Saint of the Day – 2 September – Saint Elpidius (4th Century) Abbot in Alcona, Italy, Monk, Hermit, Missionary to Italy, Born in Cappadocia in Asia Minor and died in Piceno, Ancona, Italy. Patronages – Sant’Elpdio a Mare, Sant’Elpidio Morico and Porto Sant’Elpidio, Italy. Also known as – Elpidius of Cappadocia, Elpidius the Abbot, Elpidius the Hermit, Elpidio…
The Roman Martyrology reads today: “In the Marche of Ancona, another St Elpidius, an Abbot. A Town hearing his name glories in the posseson of his sacred body.”
South of Ancona, several Towns bear the name of today’s Saint – Sant’Elpidio a Mare, Sant’Elpidio Morico and Porto Sant’Elpidio. In the Piceno area, this name is also frequently used by parents for their male children, yet, little is known about this Saint, so distant in time and memory that he has been confused with various other figures.
Some believe St Elpidius originated in Cappadocia. The writer Palladius recalls him in his Lausiac History as a Hermit who lived for many years in a cave near Jericho and sings the praises of an ascetic who, estranged from the company of men, chose the solitary ascent to the heights of Christian perfection.
At the time of Sant’Elpidius’ life, in the 4th Century, a new form of monasticism was gaining ground, with St Pachomius, the Founder of community life. In the Thebaid, near the Nile, he founded the first Convents of men and women, divided into individual cells, with a communal Church and refectory. At the head of each nucleus (the future Convent) was the Abbot, whose task was to ensure observance of the common Rule, enforcing chastity, work, fasting and the recitation of the Office.
A few years after St Pachomius, the great Church Fater, theologian and mystic, St Basil the Great, also of Cappadocia, issued a more moderate but wiser Rule, destined to become the constitutions, of all Christian monasticism, through the Benedictine Rule.

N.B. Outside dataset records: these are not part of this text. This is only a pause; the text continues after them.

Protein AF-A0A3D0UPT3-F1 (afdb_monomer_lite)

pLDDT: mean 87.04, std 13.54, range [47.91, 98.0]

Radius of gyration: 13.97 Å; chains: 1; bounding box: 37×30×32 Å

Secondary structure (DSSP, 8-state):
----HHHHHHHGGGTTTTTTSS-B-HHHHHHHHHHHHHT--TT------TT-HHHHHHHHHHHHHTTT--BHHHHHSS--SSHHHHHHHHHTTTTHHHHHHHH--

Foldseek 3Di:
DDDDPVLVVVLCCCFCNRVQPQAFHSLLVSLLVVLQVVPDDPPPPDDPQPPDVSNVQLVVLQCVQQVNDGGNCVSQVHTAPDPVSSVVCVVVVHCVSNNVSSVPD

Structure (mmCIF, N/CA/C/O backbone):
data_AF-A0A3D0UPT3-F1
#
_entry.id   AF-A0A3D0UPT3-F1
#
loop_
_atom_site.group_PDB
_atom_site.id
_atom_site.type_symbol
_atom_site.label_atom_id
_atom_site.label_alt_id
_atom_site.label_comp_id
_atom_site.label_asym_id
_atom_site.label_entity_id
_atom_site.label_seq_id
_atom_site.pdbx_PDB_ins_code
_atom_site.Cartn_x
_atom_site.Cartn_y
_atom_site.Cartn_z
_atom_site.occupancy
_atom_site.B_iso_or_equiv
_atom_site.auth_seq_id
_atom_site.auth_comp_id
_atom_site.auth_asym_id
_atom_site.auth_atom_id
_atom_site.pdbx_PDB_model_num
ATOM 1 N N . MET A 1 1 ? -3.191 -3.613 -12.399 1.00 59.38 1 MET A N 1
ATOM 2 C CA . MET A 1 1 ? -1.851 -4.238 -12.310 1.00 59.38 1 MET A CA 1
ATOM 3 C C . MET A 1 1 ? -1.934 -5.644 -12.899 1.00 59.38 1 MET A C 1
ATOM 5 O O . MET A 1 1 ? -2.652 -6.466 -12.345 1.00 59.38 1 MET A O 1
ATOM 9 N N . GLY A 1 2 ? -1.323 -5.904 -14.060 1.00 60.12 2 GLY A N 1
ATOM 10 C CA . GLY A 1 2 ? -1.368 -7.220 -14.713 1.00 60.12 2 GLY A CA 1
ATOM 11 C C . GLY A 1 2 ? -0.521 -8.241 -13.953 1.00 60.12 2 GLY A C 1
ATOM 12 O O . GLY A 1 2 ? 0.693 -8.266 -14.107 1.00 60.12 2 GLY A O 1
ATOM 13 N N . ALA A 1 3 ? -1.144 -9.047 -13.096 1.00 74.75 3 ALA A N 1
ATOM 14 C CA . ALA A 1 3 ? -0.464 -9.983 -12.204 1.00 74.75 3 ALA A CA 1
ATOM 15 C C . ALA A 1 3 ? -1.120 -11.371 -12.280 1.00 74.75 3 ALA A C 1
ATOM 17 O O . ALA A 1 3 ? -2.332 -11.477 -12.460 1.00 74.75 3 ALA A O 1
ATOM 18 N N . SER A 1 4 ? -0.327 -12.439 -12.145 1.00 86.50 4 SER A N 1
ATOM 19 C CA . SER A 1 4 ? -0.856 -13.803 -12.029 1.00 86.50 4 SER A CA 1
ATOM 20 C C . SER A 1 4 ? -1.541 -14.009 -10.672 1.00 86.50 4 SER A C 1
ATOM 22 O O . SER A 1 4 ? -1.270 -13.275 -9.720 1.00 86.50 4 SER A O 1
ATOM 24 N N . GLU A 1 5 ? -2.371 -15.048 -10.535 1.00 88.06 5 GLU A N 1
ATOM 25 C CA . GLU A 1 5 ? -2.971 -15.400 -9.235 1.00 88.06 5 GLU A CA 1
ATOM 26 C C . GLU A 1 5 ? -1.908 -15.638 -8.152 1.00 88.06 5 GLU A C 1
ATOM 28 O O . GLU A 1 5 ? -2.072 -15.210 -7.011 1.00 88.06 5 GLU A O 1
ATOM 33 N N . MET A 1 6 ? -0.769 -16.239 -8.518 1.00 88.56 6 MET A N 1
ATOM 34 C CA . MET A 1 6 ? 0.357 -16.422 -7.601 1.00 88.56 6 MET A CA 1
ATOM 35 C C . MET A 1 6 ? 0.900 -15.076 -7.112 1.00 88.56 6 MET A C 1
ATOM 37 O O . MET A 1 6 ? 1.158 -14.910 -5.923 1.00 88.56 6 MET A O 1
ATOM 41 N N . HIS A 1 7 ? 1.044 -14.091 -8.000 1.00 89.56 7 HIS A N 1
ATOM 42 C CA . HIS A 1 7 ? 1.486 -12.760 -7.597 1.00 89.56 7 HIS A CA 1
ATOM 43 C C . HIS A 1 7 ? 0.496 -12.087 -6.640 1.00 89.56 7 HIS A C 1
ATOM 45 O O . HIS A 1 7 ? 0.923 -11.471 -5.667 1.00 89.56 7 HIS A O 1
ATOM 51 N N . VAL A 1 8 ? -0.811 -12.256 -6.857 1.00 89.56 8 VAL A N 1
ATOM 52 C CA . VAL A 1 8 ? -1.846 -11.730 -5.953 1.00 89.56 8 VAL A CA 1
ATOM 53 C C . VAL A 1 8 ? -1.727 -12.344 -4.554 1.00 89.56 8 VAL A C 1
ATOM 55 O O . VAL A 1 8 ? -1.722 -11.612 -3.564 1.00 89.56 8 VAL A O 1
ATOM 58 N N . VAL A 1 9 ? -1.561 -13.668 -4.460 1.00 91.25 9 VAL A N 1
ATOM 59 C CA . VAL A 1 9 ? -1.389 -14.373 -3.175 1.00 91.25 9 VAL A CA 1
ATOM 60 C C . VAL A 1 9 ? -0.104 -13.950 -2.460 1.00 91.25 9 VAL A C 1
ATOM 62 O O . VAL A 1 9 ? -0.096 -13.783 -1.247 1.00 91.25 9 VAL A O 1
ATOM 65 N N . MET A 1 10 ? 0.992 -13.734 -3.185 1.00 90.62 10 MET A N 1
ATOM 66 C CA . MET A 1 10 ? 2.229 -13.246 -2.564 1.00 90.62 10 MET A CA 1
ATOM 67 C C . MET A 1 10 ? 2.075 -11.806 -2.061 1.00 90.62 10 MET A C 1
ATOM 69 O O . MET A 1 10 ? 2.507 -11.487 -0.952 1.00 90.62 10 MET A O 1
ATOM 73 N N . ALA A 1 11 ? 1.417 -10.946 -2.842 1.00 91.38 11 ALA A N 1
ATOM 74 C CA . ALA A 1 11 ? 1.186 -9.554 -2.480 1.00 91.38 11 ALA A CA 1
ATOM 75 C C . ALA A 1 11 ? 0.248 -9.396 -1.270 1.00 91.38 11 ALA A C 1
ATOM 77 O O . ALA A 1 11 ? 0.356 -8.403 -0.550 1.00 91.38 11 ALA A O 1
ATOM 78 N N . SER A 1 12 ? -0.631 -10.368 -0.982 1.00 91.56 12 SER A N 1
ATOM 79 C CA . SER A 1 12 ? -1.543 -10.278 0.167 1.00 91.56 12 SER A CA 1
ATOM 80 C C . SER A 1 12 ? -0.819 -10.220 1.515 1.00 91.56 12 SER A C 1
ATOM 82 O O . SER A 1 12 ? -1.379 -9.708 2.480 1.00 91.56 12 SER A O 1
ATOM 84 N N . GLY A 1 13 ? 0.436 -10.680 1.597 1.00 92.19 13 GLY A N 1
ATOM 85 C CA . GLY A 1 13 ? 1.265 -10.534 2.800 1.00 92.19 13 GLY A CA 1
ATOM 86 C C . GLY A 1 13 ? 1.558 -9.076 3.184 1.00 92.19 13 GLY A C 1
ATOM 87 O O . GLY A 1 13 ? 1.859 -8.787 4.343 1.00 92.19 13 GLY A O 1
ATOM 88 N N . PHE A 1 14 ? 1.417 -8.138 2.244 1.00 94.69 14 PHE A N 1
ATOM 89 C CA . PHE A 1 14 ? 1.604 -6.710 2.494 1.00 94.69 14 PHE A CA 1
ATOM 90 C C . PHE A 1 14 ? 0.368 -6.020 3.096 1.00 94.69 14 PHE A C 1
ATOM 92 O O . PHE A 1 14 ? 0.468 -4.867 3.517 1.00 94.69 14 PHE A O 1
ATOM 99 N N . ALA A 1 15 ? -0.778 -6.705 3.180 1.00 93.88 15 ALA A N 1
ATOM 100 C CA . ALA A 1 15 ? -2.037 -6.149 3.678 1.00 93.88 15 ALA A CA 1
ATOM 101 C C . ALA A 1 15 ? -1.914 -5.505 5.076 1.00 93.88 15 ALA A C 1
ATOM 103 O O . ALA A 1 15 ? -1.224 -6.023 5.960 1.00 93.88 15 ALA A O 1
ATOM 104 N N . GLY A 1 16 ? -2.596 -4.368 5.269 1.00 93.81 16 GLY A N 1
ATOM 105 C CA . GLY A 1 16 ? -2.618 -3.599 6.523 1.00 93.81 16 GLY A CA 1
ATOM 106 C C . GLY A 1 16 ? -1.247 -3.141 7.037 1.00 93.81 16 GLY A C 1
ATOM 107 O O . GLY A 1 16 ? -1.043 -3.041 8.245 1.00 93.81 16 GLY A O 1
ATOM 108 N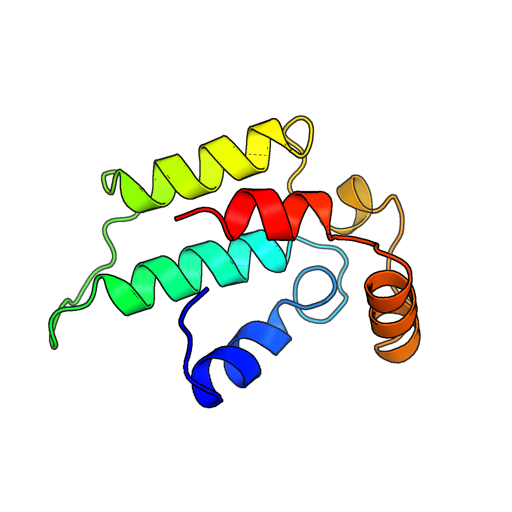 N . GLY A 1 17 ? -0.292 -2.907 6.140 1.00 91.62 17 GLY A N 1
ATOM 109 C CA . GLY A 1 17 ? 1.051 -2.468 6.505 1.00 91.62 17 GLY A CA 1
ATOM 110 C C . GLY A 1 17 ? 1.953 -3.617 6.944 1.00 91.62 17 GLY A C 1
ATOM 111 O O . GLY A 1 17 ? 2.491 -3.588 8.046 1.00 91.62 17 GLY A O 1
ATOM 112 N N . ILE A 1 18 ? 2.093 -4.637 6.088 1.00 89.38 18 ILE A N 1
ATOM 113 C CA . ILE A 1 18 ? 2.852 -5.879 6.323 1.00 89.38 18 ILE A CA 1
ATOM 114 C C . ILE A 1 18 ? 2.272 -6.668 7.502 1.00 89.38 18 ILE A C 1
ATOM 116 O O . ILE A 1 18 ? 2.584 -6.422 8.667 1.00 89.38 18 ILE A O 1
ATOM 120 N N . SER A 1 19 ? 1.426 -7.651 7.187 1.00 91.56 19 SER A N 1
ATOM 121 C CA . SER A 1 19 ? 0.765 -8.504 8.183 1.00 91.56 19 SER A CA 1
ATOM 122 C C . SER A 1 19 ? -0.006 -7.714 9.260 1.00 91.56 19 SER A C 1
ATOM 124 O O . SER A 1 19 ? 0.080 -8.037 10.445 1.00 91.56 19 SER A O 1
ATOM 126 N N . LEU A 1 20 ? -0.764 -6.686 8.855 1.00 92.94 20 LEU A N 1
ATOM 127 C CA . LEU A 1 20 ? -1.591 -5.838 9.734 1.00 92.94 20 LEU A CA 1
ATOM 128 C C . LEU A 1 20 ? -0.824 -5.029 10.799 1.00 92.94 20 LEU A C 1
ATOM 130 O O . LEU A 1 20 ? -1.434 -4.488 11.719 1.00 92.94 20 LEU A O 1
ATOM 134 N N . SER A 1 21 ? 0.504 -4.910 10.705 1.00 94.88 21 SER A N 1
ATOM 135 C CA . SER A 1 21 ? 1.287 -4.201 11.731 1.00 94.88 21 SER A CA 1
ATOM 136 C C . SER A 1 21 ? 1.015 -2.685 11.786 1.00 94.88 21 SER A C 1
ATOM 138 O O . SER A 1 21 ? 1.335 -2.018 12.782 1.00 94.88 21 SER A O 1
ATOM 140 N N . GLY A 1 22 ? 0.418 -2.142 10.718 1.00 93.62 22 GLY A N 1
ATOM 141 C CA . GLY A 1 22 ? 0.269 -0.710 10.488 1.00 93.62 22 GLY A CA 1
ATOM 142 C C . GLY A 1 22 ? 1.555 -0.031 10.010 1.00 93.62 22 GLY A C 1
ATOM 143 O O . GLY A 1 22 ? 1.570 1.188 9.906 1.00 93.62 22 GLY A O 1
ATOM 144 N N . GLY A 1 23 ? 2.621 -0.791 9.730 1.00 94.56 23 GLY A N 1
ATOM 145 C CA . GLY A 1 23 ? 3.868 -0.279 9.155 1.00 94.56 23 GLY A CA 1
ATOM 146 C C . GLY A 1 23 ? 3.710 0.178 7.701 1.00 94.56 23 GLY A C 1
ATOM 147 O O . GLY A 1 23 ? 2.612 0.504 7.270 1.00 94.56 23 GLY A O 1
ATOM 148 N N . ALA A 1 24 ? 4.799 0.191 6.929 1.00 93.00 24 ALA A N 1
ATOM 149 C CA . ALA A 1 24 ? 4.834 0.707 5.552 1.00 93.00 24 ALA A CA 1
ATOM 150 C C . ALA A 1 24 ? 3.640 0.282 4.671 1.00 93.00 24 ALA A C 1
ATOM 152 O O . ALA A 1 24 ? 3.195 -0.864 4.733 1.00 93.00 24 ALA A O 1
ATOM 153 N N . CYS A 1 25 ? 3.155 1.184 3.815 1.00 96.88 25 CYS A N 1
ATOM 154 C CA . CYS A 1 25 ? 1.974 0.985 2.982 1.00 96.88 25 CYS A CA 1
ATOM 155 C C . CYS A 1 25 ? 2.058 -0.295 2.138 1.00 96.88 25 CYS A C 1
ATOM 157 O O . CYS A 1 25 ? 2.953 -0.481 1.308 1.00 96.88 25 CYS A O 1
ATOM 159 N N . GLY A 1 26 ? 1.065 -1.167 2.320 1.00 95.69 26 GLY A N 1
ATOM 160 C CA . GLY A 1 26 ? 1.010 -2.446 1.623 1.00 95.69 26 GLY A CA 1
ATOM 161 C C . GLY A 1 26 ? 0.824 -2.317 0.112 1.00 95.69 26 GLY A C 1
ATOM 162 O O . GLY A 1 26 ? 1.396 -3.099 -0.647 1.00 95.69 26 GLY A O 1
ATOM 163 N N . ALA A 1 27 ? 0.065 -1.310 -0.330 1.00 95.06 27 ALA A N 1
ATOM 164 C CA . ALA A 1 27 ? -0.158 -1.047 -1.750 1.00 95.06 27 ALA A CA 1
ATOM 165 C C . ALA A 1 27 ? 1.141 -0.616 -2.448 1.00 95.06 27 ALA A C 1
ATOM 167 O O . ALA A 1 27 ? 1.462 -1.141 -3.513 1.00 95.06 27 ALA A O 1
ATOM 168 N N . LEU A 1 28 ? 1.935 0.253 -1.809 1.00 94.94 28 LEU A N 1
ATOM 169 C CA . LEU A 1 28 ? 3.247 0.661 -2.316 1.00 94.94 28 LEU A CA 1
ATOM 170 C C . LEU A 1 28 ? 4.205 -0.533 -2.419 1.00 94.94 28 LEU A C 1
ATOM 172 O O . LEU A 1 28 ? 4.840 -0.732 -3.455 1.00 94.94 28 LEU A O 1
ATOM 176 N N . ALA A 1 29 ? 4.280 -1.356 -1.368 1.00 93.00 29 ALA A N 1
ATOM 177 C CA . ALA A 1 29 ? 5.119 -2.552 -1.367 1.00 93.00 29 ALA A CA 1
ATOM 178 C C . ALA A 1 29 ? 4.734 -3.517 -2.503 1.00 93.00 29 ALA A C 1
ATOM 180 O O . ALA A 1 29 ? 5.607 -4.000 -3.228 1.00 93.00 29 ALA A O 1
ATOM 181 N N . ALA A 1 30 ? 3.432 -3.742 -2.708 1.00 93.12 30 ALA A N 1
ATOM 182 C CA . ALA A 1 30 ? 2.926 -4.559 -3.806 1.00 93.12 30 ALA A CA 1
ATOM 183 C C . ALA A 1 30 ? 3.270 -3.961 -5.181 1.00 93.12 30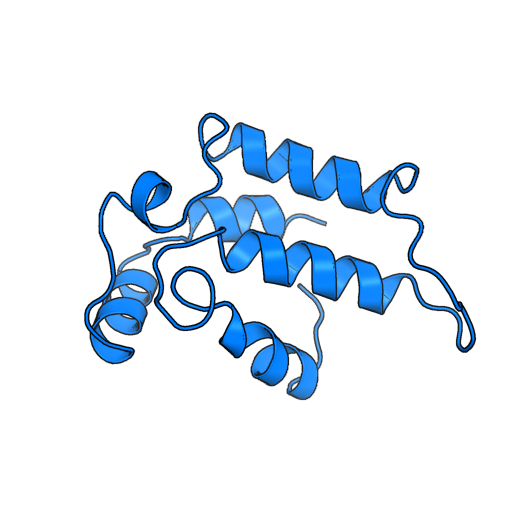 ALA A C 1
ATOM 185 O O . ALA A 1 30 ? 3.723 -4.693 -6.059 1.00 93.12 30 ALA A O 1
ATOM 186 N N . ALA A 1 31 ? 3.112 -2.648 -5.367 1.00 92.12 31 ALA A N 1
ATOM 187 C CA . ALA A 1 31 ? 3.404 -1.973 -6.631 1.00 92.12 31 ALA A CA 1
ATOM 188 C C . ALA A 1 31 ? 4.895 -2.048 -7.001 1.00 92.12 31 ALA A C 1
ATOM 190 O O . ALA A 1 31 ? 5.234 -2.424 -8.126 1.00 92.12 31 ALA A O 1
ATOM 191 N N . ILE A 1 32 ? 5.795 -1.770 -6.052 1.00 89.44 32 ILE A N 1
ATOM 192 C CA . ILE A 1 32 ? 7.249 -1.882 -6.256 1.00 89.44 32 ILE A CA 1
ATOM 193 C C . ILE A 1 32 ? 7.634 -3.329 -6.565 1.00 89.44 32 ILE A C 1
ATOM 195 O O . ILE A 1 32 ? 8.402 -3.579 -7.494 1.00 89.44 32 ILE A O 1
ATOM 199 N N . TRP A 1 33 ? 7.087 -4.291 -5.817 1.00 88.44 33 TRP A N 1
ATOM 200 C CA . TRP A 1 33 ? 7.378 -5.704 -6.031 1.00 88.44 33 TRP A CA 1
ATOM 201 C C . TRP A 1 33 ? 6.910 -6.187 -7.407 1.00 88.44 33 TRP A C 1
ATOM 203 O O . TRP A 1 33 ? 7.682 -6.830 -8.115 1.00 88.44 33 TRP A O 1
ATOM 213 N N . LEU A 1 34 ? 5.694 -5.830 -7.827 1.00 87.25 34 LEU A N 1
ATOM 214 C CA . LEU A 1 34 ? 5.175 -6.167 -9.155 1.00 87.25 34 LEU A CA 1
ATOM 215 C C . LEU A 1 34 ? 6.000 -5.518 -10.271 1.00 87.25 34 LEU A C 1
ATOM 217 O O . LEU A 1 34 ? 6.354 -6.199 -11.228 1.00 87.25 34 LEU A O 1
ATOM 221 N N . THR A 1 35 ? 6.383 -4.249 -10.111 1.00 85.62 35 THR A N 1
ATOM 222 C CA . THR A 1 35 ? 7.283 -3.555 -11.051 1.00 85.62 35 THR A CA 1
ATOM 223 C C . THR A 1 35 ? 8.627 -4.278 -11.156 1.00 85.62 35 THR A C 1
ATOM 225 O O . THR A 1 35 ? 9.182 -4.442 -12.240 1.00 85.62 35 THR A O 1
ATOM 228 N N . ALA A 1 36 ? 9.146 -4.767 -10.028 1.00 82.88 36 ALA A N 1
ATOM 229 C CA . ALA A 1 36 ? 10.386 -5.527 -10.003 1.00 82.88 36 ALA A CA 1
ATOM 230 C C . ALA A 1 36 ? 10.258 -6.909 -10.651 1.00 82.88 36 ALA A C 1
ATOM 232 O O . ALA A 1 36 ? 11.252 -7.410 -11.167 1.00 82.88 36 ALA A O 1
ATOM 233 N N . MET A 1 37 ? 9.076 -7.533 -10.617 1.00 79.88 37 MET A N 1
ATOM 234 C CA . MET A 1 37 ? 8.824 -8.807 -11.296 1.00 79.88 37 MET A CA 1
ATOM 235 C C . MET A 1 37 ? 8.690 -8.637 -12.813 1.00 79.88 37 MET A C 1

Elpidius had likely left the Monastery for a period of austere and solitude near Jericho, if we accept this version of the Saint’s life. He later moved to Piceno in Ancona, Italy, by the visitation and instruction of an Angel (see image below) to establish a Monastic community or at least to carry out some form of apostolate among the people. Some scholars, however, believe Elpidius was originally from Piceno and spent his entire life there, adhering to a highly personal ascetic rule, one which earned him the esteem and devotion, of the entire region. This great veneration has not yet diminished for the beloved St Elpidius who has interceded on many occasions for the welfar of the people and Towns under his patronage.
St Elpidius Relics eare nshrined in the Town of Cluana (modern Sant’Elpidio a Mare), Ancona, Italy. The miracles wrought through the veneration of these Relics saved the Town from a Lombarsiege when Elpidius appeared in the sky.